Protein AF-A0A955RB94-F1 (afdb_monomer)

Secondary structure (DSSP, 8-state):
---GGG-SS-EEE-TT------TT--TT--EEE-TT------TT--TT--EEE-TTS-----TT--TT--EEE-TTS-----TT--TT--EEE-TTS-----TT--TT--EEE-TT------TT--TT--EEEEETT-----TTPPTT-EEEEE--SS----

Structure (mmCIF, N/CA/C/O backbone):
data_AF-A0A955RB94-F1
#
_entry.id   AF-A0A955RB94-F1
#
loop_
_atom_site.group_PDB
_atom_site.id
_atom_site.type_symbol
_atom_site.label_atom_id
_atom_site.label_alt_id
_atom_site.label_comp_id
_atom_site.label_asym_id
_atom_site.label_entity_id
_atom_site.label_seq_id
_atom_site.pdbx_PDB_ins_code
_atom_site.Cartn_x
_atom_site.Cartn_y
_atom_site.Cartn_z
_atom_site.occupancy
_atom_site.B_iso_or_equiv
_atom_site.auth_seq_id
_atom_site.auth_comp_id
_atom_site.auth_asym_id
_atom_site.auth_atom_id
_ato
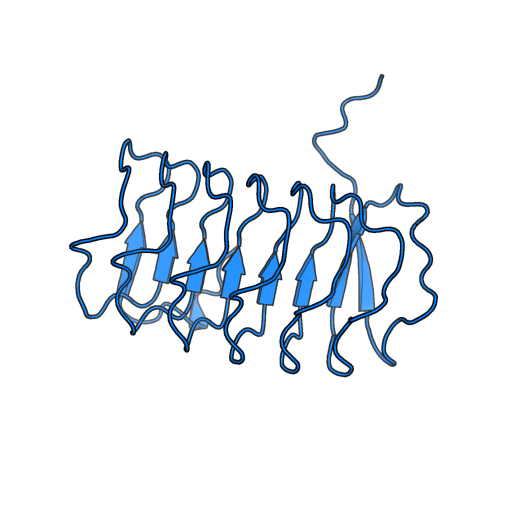m_site.pdbx_PDB_model_num
ATOM 1 N N . MET A 1 1 ? -8.664 5.003 -4.652 1.00 58.53 1 MET A N 1
ATOM 2 C CA . MET A 1 1 ? -9.833 5.508 -3.886 1.00 58.53 1 MET A CA 1
ATOM 3 C C . MET A 1 1 ? -9.896 4.759 -2.569 1.00 58.53 1 MET A C 1
ATOM 5 O O . MET A 1 1 ? -10.129 3.553 -2.580 1.00 58.53 1 MET A O 1
ATOM 9 N N . MET A 1 2 ? -9.650 5.468 -1.468 1.00 74.56 2 MET A N 1
ATOM 10 C CA . MET A 1 2 ? -9.717 4.916 -0.117 1.00 74.56 2 MET A CA 1
ATOM 11 C C . MET A 1 2 ? -11.119 4.388 0.227 1.00 74.56 2 MET A C 1
ATOM 13 O O . MET A 1 2 ? -12.119 5.025 -0.119 1.00 74.56 2 MET A O 1
ATOM 17 N N . PRO A 1 3 ? -11.230 3.251 0.933 1.00 73.25 3 PRO A N 1
ATOM 18 C CA . PRO A 1 3 ? -12.516 2.716 1.355 1.00 73.25 3 PRO A CA 1
ATOM 19 C C . PRO A 1 3 ? -13.104 3.564 2.492 1.00 73.25 3 PRO A C 1
ATOM 21 O O . PRO A 1 3 ? -12.653 3.494 3.633 1.00 73.25 3 PRO A O 1
ATOM 24 N N . MET A 1 4 ? -14.176 4.311 2.208 1.00 66.69 4 MET A N 1
ATOM 25 C CA . MET A 1 4 ? -14.837 5.167 3.211 1.00 66.69 4 MET A CA 1
ATOM 26 C C . MET A 1 4 ? -15.369 4.396 4.431 1.00 66.69 4 MET A C 1
ATOM 28 O O . MET A 1 4 ? -15.514 4.975 5.502 1.00 66.69 4 MET A O 1
ATOM 32 N N . ALA A 1 5 ? -15.610 3.086 4.299 1.00 72.75 5 ALA A N 1
ATOM 33 C CA . ALA A 1 5 ? -16.026 2.223 5.405 1.00 72.75 5 ALA A CA 1
ATOM 34 C C . ALA A 1 5 ? -14.957 2.071 6.506 1.00 72.75 5 ALA A C 1
ATOM 36 O O . ALA A 1 5 ? -15.312 1.806 7.650 1.00 72.75 5 ALA A O 1
ATOM 37 N N . LEU A 1 6 ? -13.670 2.252 6.180 1.00 69.81 6 LEU A N 1
ATOM 38 C CA . LEU A 1 6 ? -12.581 2.230 7.166 1.00 69.81 6 LEU A CA 1
ATOM 39 C C . LEU A 1 6 ? -12.404 3.578 7.883 1.00 69.81 6 LEU A C 1
ATOM 41 O O . LEU A 1 6 ? -11.760 3.630 8.923 1.00 69.81 6 LEU A O 1
ATOM 45 N N . CYS A 1 7 ? -12.983 4.659 7.351 1.00 74.25 7 CYS A N 1
ATOM 46 C CA . CYS A 1 7 ? -12.715 6.036 7.777 1.00 74.25 7 CYS A CA 1
ATOM 47 C C . CYS A 1 7 ? -13.828 6.639 8.636 1.00 74.25 7 CYS A C 1
ATOM 49 O O . CYS A 1 7 ? -14.035 7.850 8.625 1.00 74.25 7 CYS A O 1
ATOM 51 N N . ALA A 1 8 ? -14.571 5.797 9.358 1.00 60.41 8 ALA A N 1
ATOM 52 C CA . ALA A 1 8 ? -15.869 6.141 9.930 1.00 60.41 8 ALA A CA 1
ATOM 53 C C . ALA A 1 8 ? -15.855 7.275 10.976 1.00 60.41 8 ALA A C 1
ATOM 55 O O . ALA A 1 8 ? -16.927 7.801 11.272 1.00 60.41 8 ALA A O 1
ATOM 56 N N . GLN A 1 9 ? -14.697 7.665 11.532 1.00 64.69 9 GLN A N 1
ATOM 57 C CA . GLN A 1 9 ? -14.625 8.664 12.610 1.00 64.69 9 GLN A CA 1
ATOM 58 C C . GLN A 1 9 ? -13.526 9.731 12.466 1.00 64.69 9 GLN A C 1
ATOM 60 O O . GLN A 1 9 ? -13.751 10.863 12.890 1.00 64.69 9 GLN A O 1
ATOM 65 N N . THR A 1 10 ? -12.367 9.434 11.868 1.00 84.69 10 THR A N 1
ATOM 66 C CA . THR A 1 10 ? -11.212 10.355 11.894 1.00 84.69 10 THR A CA 1
ATOM 67 C C . THR A 1 10 ? -10.362 10.264 10.622 1.00 84.69 10 THR A C 1
ATOM 69 O O . THR A 1 10 ? -9.391 9.508 10.523 1.00 84.69 10 THR A O 1
ATOM 72 N N . PHE A 1 11 ? -10.738 11.071 9.630 1.00 91.75 11 PHE A N 1
ATOM 73 C CA . PHE A 1 11 ? -9.972 11.278 8.404 1.00 91.75 11 PHE A CA 1
ATOM 74 C C . PHE A 1 11 ? -9.145 12.562 8.505 1.00 91.75 11 PHE A C 1
ATOM 76 O O . PHE A 1 11 ? -9.673 13.612 8.875 1.00 91.75 11 PHE A O 1
ATOM 83 N N . VAL A 1 12 ? -7.861 12.478 8.167 1.00 93.38 12 VAL A N 1
ATOM 84 C CA . VAL A 1 12 ? -6.966 13.630 8.065 1.00 93.38 12 VAL A CA 1
ATOM 85 C C . VAL A 1 12 ? -6.468 13.746 6.632 1.00 93.38 12 VAL A C 1
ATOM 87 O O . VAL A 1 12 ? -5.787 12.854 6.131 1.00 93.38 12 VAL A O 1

----

TO DO
Reproduce word for word the material above, beginning with the line that contains "ATOM 34 C C" and ending with the line that contains "ATOM 39 C C".

TASK ANSWER
ATOM 34 C C . ALA A 1 5 ? -14.957 2.071 6.506 1.00 72.75 5 ALA A C 1
ATOM 36 O O . ALA A 1 5 ? -15.312 1.806 7.650 1.00 72.75 5 ALA A O 1
ATOM 37 N N . LEU A 1 6 ? -13.670 2.252 6.180 1.00 69.81 6 LEU A N 1
ATOM 38 C CA . LEU A 1 6 ? -12.581 2.230 7.166 1.00 69.81 6 LEU A CA 1
ATOM 39 C C . LEU A 1 6 ? -12.404 3.578 7.883 1.00 69.81 6 LEU A C 1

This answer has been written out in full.